ENVIRONMENTAL CONDITIONS:
- Temperature (°C): 22 +/- 2
- Humidity (%): 55 +/- 5
- Air changes (per hr): approx. 10
- Photoperiod (hrs dark / hrs light): 12 / 12

Administration / exposure

Route of administration:
oral: gavage
Vehicle:
other: corn oil with the aid of 10 % acetone (dried with molecular sieve)
Details on oral exposure:
RATIONALE FOR THE SELECTION OF THE STARTING DOSE:
As described in the flow charts of Annex 2, OECD guideline 423, the starting dose level should be that which is most likely to produce mortality in
some of the dosed animals.

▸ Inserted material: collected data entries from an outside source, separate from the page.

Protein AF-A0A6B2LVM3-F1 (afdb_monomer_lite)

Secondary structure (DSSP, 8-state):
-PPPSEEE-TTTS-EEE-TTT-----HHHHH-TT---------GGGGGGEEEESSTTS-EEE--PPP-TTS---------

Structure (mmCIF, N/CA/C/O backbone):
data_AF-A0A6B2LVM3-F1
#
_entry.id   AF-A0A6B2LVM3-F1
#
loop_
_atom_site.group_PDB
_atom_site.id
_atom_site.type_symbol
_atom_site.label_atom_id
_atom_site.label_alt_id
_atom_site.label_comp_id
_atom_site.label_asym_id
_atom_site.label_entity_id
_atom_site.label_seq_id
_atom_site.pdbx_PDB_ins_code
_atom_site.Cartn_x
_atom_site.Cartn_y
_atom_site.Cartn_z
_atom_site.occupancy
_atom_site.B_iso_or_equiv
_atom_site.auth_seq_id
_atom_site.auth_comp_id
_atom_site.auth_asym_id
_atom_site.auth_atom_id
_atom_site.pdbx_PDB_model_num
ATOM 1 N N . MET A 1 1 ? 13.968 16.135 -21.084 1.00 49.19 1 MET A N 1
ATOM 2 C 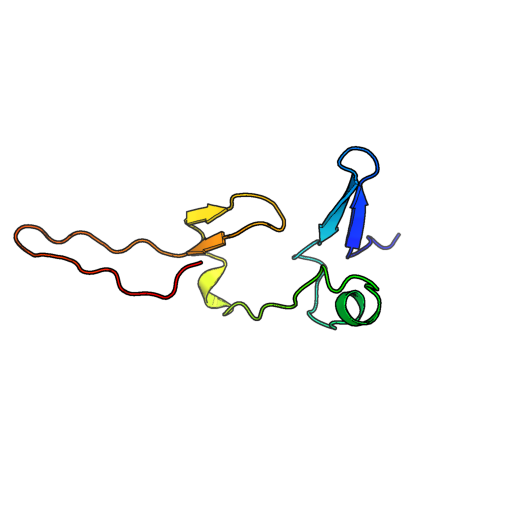CA . MET A 1 1 ? 14.220 14.703 -20.788 1.00 49.19 1 MET A CA 1
ATOM 3 C C . MET A 1 1 ? 13.036 14.159 -20.001 1.00 49.19 1 MET A C 1
ATOM 5 O O . MET A 1 1 ? 12.678 14.768 -19.001 1.00 49.19 1 MET A O 1
ATOM 9 N N . GLY A 1 2 ? 12.376 13.096 -20.472 1.00 74.12 2 GLY A N 1
ATOM 10 C CA . GLY A 1 2 ? 11.206 12.517 -19.794 1.00 74.12 2 GLY A CA 1
ATOM 11 C C . GLY A 1 2 ? 11.609 11.605 -18.631 1.00 74.12 2 GLY A C 1
ATOM 12 O O . GLY A 1 2 ? 12.551 10.829 -18.771 1.00 74.12 2 GLY A O 1
ATOM 13 N N . LYS A 1 3 ? 10.912 11.700 -17.492 1.00 82.12 3 LYS A N 1
ATOM 14 C CA . LYS A 1 3 ? 11.069 10.773 -16.355 1.00 82.12 3 LYS A CA 1
ATOM 15 C C . LYS A 1 3 ? 10.216 9.521 -16.577 1.00 82.12 3 LYS A C 1
ATOM 17 O O . LYS A 1 3 ? 9.120 9.623 -17.129 1.00 82.12 3 LYS A O 1
ATOM 22 N N . GLN A 1 4 ? 10.699 8.355 -16.152 1.00 88.94 4 GLN A N 1
ATOM 23 C CA . GLN A 1 4 ? 9.949 7.102 -16.271 1.00 88.94 4 GLN A CA 1
ATOM 24 C C . GLN A 1 4 ? 8.954 6.956 -15.110 1.00 88.94 4 GLN A C 1
ATOM 26 O O . GLN A 1 4 ? 9.250 7.298 -13.971 1.00 88.94 4 GLN A O 1
ATOM 31 N N . CYS A 1 5 ? 7.746 6.458 -15.394 1.00 92.06 5 CYS A N 1
ATOM 32 C CA . CYS A 1 5 ? 6.729 6.225 -14.360 1.00 92.06 5 CYS A CA 1
ATOM 33 C C . CYS A 1 5 ? 7.019 4.968 -13.521 1.00 92.06 5 CYS A C 1
ATOM 35 O O . CYS A 1 5 ? 6.689 4.932 -12.337 1.00 92.06 5 CYS A O 1
ATOM 37 N N . VAL A 1 6 ? 7.607 3.939 -14.137 1.00 93.00 6 VAL A N 1
ATOM 38 C CA . VAL A 1 6 ? 8.009 2.685 -13.488 1.00 93.00 6 VAL A CA 1
ATOM 39 C C . VAL A 1 6 ? 9.499 2.491 -13.733 1.00 93.00 6 VAL A C 1
ATOM 41 O O . VAL A 1 6 ? 9.927 2.472 -14.887 1.00 93.00 6 VAL A O 1
ATOM 44 N N . GLU A 1 7 ? 10.268 2.338 -12.661 1.00 92.25 7 GLU A N 1
ATOM 45 C CA . GLU A 1 7 ? 11.724 2.192 -12.696 1.00 92.25 7 GLU A CA 1
ATOM 46 C C . GLU A 1 7 ? 12.137 0.893 -11.998 1.00 92.25 7 GLU A C 1
ATOM 48 O O . GLU A 1 7 ? 11.731 0.632 -10.868 1.00 92.25 7 GLU A O 1
ATOM 53 N N . VAL A 1 8 ? 12.954 0.061 -12.646 1.00 90.44 8 VAL A N 1
ATOM 54 C CA . VAL A 1 8 ? 13.470 -1.173 -12.032 1.00 90.44 8 VAL A CA 1
ATOM 55 C C . VAL A 1 8 ? 14.773 -0.858 -11.307 1.00 90.44 8 VAL A C 1
ATOM 57 O O . VAL A 1 8 ? 15.788 -0.547 -11.935 1.00 90.44 8 VAL A O 1
ATOM 60 N N . GLN A 1 9 ? 14.762 -0.954 -9.980 1.00 90.00 9 GLN A N 1
ATOM 61 C CA . GLN A 1 9 ? 15.942 -0.710 -9.162 1.00 90.00 9 GLN A CA 1
ATOM 62 C C . GLN A 1 9 ? 16.836 -1.951 -9.141 1.00 90.00 9 GLN A C 1
ATOM 64 O O . GLN A 1 9 ? 16.474 -3.000 -8.611 1.00 90.00 9 GLN A O 1
ATOM 69 N N . LYS A 1 10 ? 18.048 -1.828 -9.691 1.00 90.62 10 LYS A N 1
ATOM 70 C CA . LYS A 1 10 ? 19.020 -2.935 -9.746 1.00 90.62 10 LYS A CA 1
ATOM 71 C C . LYS A 1 10 ? 19.558 -3.336 -8.367 1.00 90.62 10 LYS A C 1
ATOM 73 O O . LYS A 1 10 ? 19.887 -4.499 -8.169 1.00 90.62 10 LYS A O 1
ATOM 78 N N . SER A 1 11 ? 19.630 -2.393 -7.426 1.00 91.25 11 SER A N 1
ATOM 79 C CA . SER A 1 11 ? 20.142 -2.616 -6.067 1.00 91.25 11 SER A CA 1
ATOM 80 C C . SER A 1 11 ? 19.191 -3.458 -5.217 1.00 91.25 11 SER A C 1
ATOM 82 O O . SER A 1 11 ? 19.603 -4.450 -4.628 1.00 91.25 11 SER A O 1
ATOM 84 N N . THR A 1 12 ? 17.911 -3.086 -5.185 1.00 87.62 12 THR A N 1
ATOM 85 C CA . THR A 1 12 ? 16.871 -3.756 -4.386 1.00 87.62 12 THR A CA 1
ATOM 86 C C . THR A 1 12 ? 16.172 -4.885 -5.141 1.00 87.62 12 THR A C 1
ATOM 88 O O . THR A 1 12 ? 15.381 -5.609 -4.547 1.00 87.62 12 THR A O 1
ATOM 91 N N . ARG A 1 13 ? 16.450 -5.032 -6.446 1.00 88.00 13 ARG A N 1
ATOM 92 C CA . ARG A 1 13 ? 15.792 -5.970 -7.376 1.00 88.00 13 ARG A CA 1
ATOM 93 C C . ARG A 1 13 ? 14.265 -5.819 -7.429 1.00 88.00 13 ARG A C 1
ATOM 95 O O . ARG A 1 13 ? 13.571 -6.730 -7.867 1.00 88.00 13 ARG A O 1
ATOM 102 N N . ASN A 1 14 ? 13.758 -4.647 -7.047 1.00 89.19 14 ASN A N 1
ATOM 103 C CA . ASN A 1 14 ? 12.337 -4.319 -7.024 1.00 89.19 14 ASN A CA 1
ATOM 104 C C . ASN A 1 14 ? 12.015 -3.202 -8.023 1.00 89.19 14 ASN A C 1
ATOM 106 O O . ASN A 1 14 ? 12.872 -2.404 -8.402 1.00 89.19 14 ASN A O 1
ATOM 110 N N . SER A 1 15 ? 10.754 -3.130 -8.452 1.00 92.06 15 SER A N 1
ATOM 111 C CA . SER A 1 15 ? 10.263 -2.027 -9.288 1.00 92.06 15 SER A CA 1
ATOM 112 C C . SER A 1 15 ? 9.709 -0.906 -8.414 1.00 92.06 15 SER A C 1
ATOM 114 O O . SER A 1 15 ? 8.918 -1.168 -7.516 1.00 92.06 15 SER A O 1
ATOM 116 N N . TYR A 1 16 ? 10.086 0.336 -8.682 1.00 92.75 16 TYR A N 1
ATOM 117 C CA . TYR A 1 16 ? 9.538 1.541 -8.069 1.00 92.75 16 TYR A CA 1
ATOM 118 C C . TYR A 1 16 ? 8.491 2.168 -8.992 1.00 92.75 16 TYR A C 1
ATOM 120 O O . TYR A 1 16 ? 8.709 2.265 -10.201 1.00 92.75 16 TYR A O 1
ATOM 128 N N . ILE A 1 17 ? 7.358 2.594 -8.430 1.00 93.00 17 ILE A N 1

Therefore, the limit dose 2000 mg/kg bw was chosen as starting dose.
Doses:
2000 mg/kg bw
No. of animals per sex per dose:
6
Control animals:
no
Details on study design:
ADMINISTRATION
- Application volume: 10 ml/kg bw
- Post dose observation period: 14 days

EXAMINATIONS
- Clinical observations were made several times on the day of dosing and at least once a day during the 14 day observation period. Body
weights were recorded immediately prior to dosing and on days 7 and 14. Gross pathological examination was carried out on all animals.
Statistics:
none (limit test)

Results and discussion

Effect levels
Sex:
female
Dose descriptor:
other: LD50 cut-off
Effect level:
>= 5 000 mg/kg bw
Based on:
test mat.
Mortality:
All 6 animals survived the treatment.
Clinical signs:
No clinical signs were observed.
Body weight:
Body weight development was not affected.
Gross pathology:
No gross pathological findings were observed.
Other findings:
None

Any other information on results incl. tables

NOEL: 2000 mg/kg bw

Applicant's summary and conclusion

Interpretation of results:
Toxicity Category V
Remarks:
Migrated information
Executive summary:

A single oral dose of 2000 mg/kg body weight was tolerated by female rats without mortalities, clinical signs, effects on weight gain and gross pathological findings. According to OECD guideline 423 the LD50 cut-off of Desmodur MT is >= 5000 mg/kg bw. for rats (Category 5 / unclassified of the Globally Harmonized Classification System).